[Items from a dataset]
+++
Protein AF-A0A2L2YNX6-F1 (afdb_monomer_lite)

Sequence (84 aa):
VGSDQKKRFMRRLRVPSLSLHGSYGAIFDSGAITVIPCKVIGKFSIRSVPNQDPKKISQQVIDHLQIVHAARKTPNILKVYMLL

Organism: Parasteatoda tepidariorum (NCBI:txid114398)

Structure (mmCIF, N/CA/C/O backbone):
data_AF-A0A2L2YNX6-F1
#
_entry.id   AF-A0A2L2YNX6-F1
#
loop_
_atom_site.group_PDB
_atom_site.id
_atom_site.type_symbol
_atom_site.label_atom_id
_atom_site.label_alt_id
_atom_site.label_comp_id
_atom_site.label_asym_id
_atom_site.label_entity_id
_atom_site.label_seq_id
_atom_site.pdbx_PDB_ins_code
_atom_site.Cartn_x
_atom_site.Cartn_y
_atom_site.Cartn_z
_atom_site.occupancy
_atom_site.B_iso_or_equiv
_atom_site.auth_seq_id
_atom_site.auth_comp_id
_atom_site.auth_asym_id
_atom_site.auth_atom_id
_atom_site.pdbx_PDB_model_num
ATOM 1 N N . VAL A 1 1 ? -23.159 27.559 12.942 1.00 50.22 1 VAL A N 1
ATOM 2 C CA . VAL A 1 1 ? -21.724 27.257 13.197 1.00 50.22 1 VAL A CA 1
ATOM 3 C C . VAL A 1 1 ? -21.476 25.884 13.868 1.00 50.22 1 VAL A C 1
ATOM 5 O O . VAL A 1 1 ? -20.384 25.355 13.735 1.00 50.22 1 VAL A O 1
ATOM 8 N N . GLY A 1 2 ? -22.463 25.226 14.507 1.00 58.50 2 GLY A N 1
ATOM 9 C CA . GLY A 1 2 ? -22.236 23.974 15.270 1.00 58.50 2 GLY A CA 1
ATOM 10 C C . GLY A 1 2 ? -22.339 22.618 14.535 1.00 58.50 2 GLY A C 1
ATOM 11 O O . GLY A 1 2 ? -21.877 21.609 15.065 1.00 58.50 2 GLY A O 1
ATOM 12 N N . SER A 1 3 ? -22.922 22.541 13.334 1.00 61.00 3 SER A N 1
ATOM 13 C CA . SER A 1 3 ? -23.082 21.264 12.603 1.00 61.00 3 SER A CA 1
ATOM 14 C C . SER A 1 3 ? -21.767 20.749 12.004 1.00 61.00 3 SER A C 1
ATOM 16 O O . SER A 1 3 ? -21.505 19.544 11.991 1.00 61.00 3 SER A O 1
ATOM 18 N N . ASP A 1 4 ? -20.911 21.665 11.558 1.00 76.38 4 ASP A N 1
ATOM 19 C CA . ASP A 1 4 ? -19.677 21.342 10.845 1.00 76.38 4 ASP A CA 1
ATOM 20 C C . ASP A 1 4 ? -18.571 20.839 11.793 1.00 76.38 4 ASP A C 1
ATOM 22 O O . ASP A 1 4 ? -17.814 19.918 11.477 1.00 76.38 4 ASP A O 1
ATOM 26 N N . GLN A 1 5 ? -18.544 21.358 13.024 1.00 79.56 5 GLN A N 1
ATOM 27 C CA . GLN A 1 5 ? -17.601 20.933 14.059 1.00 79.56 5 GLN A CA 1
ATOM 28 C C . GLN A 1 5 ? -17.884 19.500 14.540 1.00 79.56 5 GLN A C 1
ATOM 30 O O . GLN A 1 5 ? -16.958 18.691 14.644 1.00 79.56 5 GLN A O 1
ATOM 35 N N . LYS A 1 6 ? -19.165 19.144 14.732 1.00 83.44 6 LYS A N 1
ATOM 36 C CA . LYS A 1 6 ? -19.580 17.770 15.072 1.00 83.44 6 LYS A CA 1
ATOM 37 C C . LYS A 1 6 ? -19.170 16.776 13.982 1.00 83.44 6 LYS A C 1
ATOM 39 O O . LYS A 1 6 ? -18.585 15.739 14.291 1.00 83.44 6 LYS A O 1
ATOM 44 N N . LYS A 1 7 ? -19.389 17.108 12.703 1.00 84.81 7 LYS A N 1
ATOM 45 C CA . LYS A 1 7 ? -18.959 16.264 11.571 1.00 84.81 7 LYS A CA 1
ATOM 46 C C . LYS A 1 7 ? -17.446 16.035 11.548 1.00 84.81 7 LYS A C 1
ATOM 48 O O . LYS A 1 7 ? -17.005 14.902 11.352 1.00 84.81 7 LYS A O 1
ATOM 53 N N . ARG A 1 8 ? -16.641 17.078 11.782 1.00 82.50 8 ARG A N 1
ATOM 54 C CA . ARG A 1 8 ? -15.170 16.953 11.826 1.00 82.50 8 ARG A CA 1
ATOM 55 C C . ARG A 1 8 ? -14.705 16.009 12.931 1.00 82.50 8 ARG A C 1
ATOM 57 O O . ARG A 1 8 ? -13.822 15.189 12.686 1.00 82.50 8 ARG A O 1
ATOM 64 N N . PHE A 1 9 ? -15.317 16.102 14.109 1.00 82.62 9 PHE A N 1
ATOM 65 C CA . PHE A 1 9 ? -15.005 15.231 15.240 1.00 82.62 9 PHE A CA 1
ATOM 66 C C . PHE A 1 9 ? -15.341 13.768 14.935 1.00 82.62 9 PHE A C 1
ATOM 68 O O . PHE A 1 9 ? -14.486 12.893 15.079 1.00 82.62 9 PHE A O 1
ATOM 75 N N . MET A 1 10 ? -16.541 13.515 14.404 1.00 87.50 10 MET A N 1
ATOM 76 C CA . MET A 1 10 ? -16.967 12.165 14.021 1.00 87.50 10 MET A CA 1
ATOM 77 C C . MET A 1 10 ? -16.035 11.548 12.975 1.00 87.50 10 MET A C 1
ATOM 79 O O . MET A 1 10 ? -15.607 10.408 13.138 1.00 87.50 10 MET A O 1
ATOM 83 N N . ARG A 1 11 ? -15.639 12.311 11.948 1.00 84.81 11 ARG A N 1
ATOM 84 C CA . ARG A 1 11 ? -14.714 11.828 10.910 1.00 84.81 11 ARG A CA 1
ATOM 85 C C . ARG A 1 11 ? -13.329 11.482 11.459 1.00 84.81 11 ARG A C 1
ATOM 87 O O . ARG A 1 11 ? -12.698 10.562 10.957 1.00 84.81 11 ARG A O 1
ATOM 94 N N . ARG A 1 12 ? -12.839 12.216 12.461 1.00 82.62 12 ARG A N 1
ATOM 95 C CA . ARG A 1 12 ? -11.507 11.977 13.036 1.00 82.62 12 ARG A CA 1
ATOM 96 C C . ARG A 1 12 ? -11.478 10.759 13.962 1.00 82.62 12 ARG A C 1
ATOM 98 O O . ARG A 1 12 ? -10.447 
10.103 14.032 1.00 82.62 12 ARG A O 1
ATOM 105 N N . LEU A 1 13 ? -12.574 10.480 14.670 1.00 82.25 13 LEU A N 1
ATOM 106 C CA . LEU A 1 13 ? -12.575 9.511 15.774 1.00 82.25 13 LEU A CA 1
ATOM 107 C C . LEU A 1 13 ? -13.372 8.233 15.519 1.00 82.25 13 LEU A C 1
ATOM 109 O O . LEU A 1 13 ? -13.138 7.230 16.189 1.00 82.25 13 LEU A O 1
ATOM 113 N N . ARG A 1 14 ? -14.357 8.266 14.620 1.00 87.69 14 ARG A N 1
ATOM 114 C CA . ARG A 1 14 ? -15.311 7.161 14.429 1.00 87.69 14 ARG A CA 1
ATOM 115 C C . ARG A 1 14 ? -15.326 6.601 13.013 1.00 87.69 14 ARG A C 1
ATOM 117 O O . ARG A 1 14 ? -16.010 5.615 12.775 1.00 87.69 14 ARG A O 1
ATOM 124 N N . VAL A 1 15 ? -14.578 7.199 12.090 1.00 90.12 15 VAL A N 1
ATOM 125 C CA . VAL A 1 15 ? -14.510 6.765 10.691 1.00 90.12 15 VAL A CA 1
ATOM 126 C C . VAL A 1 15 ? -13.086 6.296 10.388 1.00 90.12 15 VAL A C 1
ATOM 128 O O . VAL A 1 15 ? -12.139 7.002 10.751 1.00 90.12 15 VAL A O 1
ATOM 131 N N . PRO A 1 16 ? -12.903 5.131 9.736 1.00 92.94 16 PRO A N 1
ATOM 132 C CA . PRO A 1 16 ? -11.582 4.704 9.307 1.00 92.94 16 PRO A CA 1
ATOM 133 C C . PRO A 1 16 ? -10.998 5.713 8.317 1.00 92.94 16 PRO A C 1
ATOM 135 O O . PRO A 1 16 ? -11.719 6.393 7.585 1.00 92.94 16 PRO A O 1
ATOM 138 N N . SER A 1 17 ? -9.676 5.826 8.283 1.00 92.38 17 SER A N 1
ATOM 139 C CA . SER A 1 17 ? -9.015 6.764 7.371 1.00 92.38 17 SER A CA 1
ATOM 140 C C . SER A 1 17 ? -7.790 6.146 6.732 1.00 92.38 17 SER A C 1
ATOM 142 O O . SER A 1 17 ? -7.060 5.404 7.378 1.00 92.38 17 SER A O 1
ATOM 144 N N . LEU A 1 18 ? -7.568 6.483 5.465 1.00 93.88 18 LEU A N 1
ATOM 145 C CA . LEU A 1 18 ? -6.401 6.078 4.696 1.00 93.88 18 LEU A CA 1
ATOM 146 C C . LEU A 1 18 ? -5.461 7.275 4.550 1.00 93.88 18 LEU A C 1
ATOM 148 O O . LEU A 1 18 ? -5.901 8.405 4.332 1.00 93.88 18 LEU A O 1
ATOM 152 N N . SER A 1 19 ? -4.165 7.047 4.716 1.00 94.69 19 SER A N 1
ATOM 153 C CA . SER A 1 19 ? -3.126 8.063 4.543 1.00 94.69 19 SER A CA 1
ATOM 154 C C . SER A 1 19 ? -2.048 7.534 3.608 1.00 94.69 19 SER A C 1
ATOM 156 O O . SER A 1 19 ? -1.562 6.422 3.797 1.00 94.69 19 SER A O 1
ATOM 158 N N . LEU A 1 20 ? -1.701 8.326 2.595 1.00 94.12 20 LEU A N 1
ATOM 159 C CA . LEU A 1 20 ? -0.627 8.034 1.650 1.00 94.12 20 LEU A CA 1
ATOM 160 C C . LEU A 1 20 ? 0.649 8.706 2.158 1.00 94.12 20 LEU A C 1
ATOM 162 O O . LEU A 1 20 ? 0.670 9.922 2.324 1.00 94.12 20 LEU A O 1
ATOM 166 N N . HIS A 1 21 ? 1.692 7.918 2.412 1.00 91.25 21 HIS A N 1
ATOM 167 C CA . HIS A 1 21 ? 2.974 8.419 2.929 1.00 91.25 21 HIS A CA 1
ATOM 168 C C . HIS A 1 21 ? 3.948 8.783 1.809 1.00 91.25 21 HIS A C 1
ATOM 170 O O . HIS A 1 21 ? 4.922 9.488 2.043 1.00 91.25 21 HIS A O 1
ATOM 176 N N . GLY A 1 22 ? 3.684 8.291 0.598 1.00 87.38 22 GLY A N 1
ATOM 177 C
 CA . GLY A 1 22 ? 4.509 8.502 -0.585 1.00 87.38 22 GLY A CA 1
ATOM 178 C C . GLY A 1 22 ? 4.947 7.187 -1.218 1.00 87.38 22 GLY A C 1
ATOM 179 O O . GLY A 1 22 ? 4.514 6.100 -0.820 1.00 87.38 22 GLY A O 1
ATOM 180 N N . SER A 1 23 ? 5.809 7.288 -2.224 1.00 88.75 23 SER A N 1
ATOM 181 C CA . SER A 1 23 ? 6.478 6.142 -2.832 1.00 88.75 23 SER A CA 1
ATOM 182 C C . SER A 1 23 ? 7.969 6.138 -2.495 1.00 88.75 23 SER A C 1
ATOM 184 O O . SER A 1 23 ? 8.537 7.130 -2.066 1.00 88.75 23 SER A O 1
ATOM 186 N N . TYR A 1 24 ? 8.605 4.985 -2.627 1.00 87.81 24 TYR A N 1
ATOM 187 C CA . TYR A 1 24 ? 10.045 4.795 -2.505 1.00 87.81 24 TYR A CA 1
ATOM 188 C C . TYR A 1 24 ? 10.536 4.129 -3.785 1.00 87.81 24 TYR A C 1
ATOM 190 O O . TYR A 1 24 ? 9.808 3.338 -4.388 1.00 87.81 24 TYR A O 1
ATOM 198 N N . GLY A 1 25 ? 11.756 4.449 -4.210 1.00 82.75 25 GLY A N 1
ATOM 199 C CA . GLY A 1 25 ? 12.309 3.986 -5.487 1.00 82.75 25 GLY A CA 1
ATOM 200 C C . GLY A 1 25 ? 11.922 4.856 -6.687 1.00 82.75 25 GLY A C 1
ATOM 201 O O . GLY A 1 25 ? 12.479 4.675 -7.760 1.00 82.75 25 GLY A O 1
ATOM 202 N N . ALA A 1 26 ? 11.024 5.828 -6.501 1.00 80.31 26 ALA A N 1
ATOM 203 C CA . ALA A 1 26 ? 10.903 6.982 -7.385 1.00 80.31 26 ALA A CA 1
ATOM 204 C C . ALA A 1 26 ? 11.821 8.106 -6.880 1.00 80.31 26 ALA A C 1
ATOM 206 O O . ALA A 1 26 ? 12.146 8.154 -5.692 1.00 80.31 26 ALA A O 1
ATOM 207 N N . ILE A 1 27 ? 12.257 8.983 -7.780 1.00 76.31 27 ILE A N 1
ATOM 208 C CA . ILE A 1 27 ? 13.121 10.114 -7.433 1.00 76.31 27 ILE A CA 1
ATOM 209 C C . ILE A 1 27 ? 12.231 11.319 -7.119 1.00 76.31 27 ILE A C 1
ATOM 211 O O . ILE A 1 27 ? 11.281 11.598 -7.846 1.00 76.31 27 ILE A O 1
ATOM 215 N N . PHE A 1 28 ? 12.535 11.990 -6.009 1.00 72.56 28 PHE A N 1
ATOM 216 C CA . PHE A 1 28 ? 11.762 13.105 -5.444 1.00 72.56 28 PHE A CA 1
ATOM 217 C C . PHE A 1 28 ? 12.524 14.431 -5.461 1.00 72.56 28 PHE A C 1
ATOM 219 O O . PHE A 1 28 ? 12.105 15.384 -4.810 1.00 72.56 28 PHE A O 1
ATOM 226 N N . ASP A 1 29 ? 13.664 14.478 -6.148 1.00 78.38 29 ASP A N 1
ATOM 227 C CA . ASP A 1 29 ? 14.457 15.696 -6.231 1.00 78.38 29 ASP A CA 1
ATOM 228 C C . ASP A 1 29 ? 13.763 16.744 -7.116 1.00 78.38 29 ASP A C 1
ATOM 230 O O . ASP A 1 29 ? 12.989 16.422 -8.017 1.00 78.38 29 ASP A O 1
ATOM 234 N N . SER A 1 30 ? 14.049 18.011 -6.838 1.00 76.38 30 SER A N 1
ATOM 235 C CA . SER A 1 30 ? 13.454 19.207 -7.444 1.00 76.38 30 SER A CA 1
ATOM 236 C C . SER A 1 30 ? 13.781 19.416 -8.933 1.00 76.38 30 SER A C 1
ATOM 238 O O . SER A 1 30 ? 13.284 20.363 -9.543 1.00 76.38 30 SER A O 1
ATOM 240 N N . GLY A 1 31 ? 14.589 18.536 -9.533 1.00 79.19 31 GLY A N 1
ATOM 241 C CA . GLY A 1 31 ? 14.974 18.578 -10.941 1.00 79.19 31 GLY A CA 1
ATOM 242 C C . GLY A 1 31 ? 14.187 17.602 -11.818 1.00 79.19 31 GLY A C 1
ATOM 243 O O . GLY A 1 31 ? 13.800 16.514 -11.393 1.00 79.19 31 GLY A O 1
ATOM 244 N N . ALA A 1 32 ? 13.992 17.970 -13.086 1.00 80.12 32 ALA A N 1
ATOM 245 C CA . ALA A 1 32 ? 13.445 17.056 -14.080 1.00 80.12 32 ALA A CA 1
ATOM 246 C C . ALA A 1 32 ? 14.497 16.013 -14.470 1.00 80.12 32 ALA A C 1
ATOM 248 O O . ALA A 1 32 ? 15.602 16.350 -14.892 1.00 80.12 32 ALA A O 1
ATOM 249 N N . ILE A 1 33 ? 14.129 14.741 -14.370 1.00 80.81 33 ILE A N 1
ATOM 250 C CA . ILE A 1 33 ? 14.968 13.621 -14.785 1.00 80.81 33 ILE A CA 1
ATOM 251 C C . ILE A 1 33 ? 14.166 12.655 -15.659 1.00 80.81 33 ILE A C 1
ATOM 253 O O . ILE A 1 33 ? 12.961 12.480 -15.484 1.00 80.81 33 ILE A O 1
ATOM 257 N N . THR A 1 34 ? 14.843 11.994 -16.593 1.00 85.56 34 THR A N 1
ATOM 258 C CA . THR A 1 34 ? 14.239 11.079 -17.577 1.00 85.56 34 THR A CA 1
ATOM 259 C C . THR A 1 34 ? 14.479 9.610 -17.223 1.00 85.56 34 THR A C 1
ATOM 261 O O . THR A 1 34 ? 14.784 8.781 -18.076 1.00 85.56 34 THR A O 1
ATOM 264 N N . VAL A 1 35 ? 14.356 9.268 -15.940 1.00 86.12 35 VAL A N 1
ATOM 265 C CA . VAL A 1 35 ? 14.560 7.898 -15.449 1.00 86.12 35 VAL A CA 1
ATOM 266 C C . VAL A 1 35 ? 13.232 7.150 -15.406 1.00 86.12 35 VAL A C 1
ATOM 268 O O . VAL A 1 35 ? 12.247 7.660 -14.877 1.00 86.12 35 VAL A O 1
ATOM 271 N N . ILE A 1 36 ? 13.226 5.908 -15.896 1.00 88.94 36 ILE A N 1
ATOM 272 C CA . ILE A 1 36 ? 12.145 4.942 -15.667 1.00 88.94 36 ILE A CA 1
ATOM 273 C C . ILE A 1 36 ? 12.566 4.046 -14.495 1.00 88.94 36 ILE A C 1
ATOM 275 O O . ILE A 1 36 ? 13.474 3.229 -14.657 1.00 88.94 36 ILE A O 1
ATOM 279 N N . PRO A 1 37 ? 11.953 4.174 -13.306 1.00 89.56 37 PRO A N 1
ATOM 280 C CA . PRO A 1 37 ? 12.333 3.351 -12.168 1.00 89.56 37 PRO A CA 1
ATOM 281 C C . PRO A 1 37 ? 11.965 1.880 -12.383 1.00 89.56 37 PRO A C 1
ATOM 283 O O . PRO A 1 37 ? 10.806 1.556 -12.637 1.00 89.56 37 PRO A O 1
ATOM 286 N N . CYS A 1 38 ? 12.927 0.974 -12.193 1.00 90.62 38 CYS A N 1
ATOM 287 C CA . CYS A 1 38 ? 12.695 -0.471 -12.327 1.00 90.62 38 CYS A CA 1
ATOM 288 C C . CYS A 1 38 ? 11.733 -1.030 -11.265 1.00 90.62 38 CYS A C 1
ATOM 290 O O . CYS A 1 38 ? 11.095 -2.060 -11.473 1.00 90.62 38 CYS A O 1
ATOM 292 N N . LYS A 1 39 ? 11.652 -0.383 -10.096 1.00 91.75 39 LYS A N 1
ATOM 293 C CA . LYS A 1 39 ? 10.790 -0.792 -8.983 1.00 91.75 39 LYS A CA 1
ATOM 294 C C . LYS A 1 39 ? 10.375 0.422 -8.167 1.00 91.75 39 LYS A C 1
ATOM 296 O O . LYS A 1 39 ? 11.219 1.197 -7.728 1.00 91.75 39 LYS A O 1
+++
[What this task involves]
Among the lines above, repeat exactly those from the line with "ATOM 245 C CA" to the line with "ATOM 266 C C", counting both ends.

[Response to this exercise]
ATOM 245 C CA . ALA A 1 32 ? 13.445 17.056 -14.080 1.00 80.12 32 ALA A CA 1
ATOM 246 C C . ALA A 1 32 ? 14.497 16.013 -14.470 1.00 80.12 32 ALA A C 1
ATOM 248 O O . ALA A 1 32 ? 15.602 16.350 -14.892 1.00 80.12 32 ALA A O 1
ATOM 249 N N . ILE A 1 33 ? 14.129 14.741 -14.370 1.00 80.81 33 ILE A N 1
ATOM 250 C CA . ILE A 1 33 ? 14.968 13.621 -14.785 1.00 80.81 33 ILE A CA 1
ATOM 251 C C . ILE A 1 33 ? 14.166 12.655 -15.659 1.00 80.81 33 ILE A C 1
ATOM 253 O O . ILE A 1 33 ? 12.961 12.480 -15.484 1.00 80.81 33 ILE A O 1
ATOM 257 N N . THR A 1 34 ? 14.843 11.994 -16.593 1.00 85.56 34 THR A N 1
ATOM 258 C CA . THR A 1 34 ? 14.239 11.079 -17.577 1.00 85.56 34 THR A CA 1
ATOM 259 C C . THR A 1 34 ? 14.479 9.610 -17.223 1.00 85.56 34 THR A C 1
ATOM 261 O O . THR A 1 34 ? 14.784 8.781 -18.076 1.00 85.56 34 THR A O 1
ATOM 264 N N . VAL A 1 35 ? 14.356 9.268 -15.940 1.00 86.12 35 VAL A N 1
ATOM 265 C CA . VAL A 1 35 ? 14.560 7.898 -15.449 1.00 86.12 35 VAL A CA 1
ATOM 266 C C . VAL A 1 35 ? 13.232 7.150 -15.406 1.00 86.12 35 VAL A C 1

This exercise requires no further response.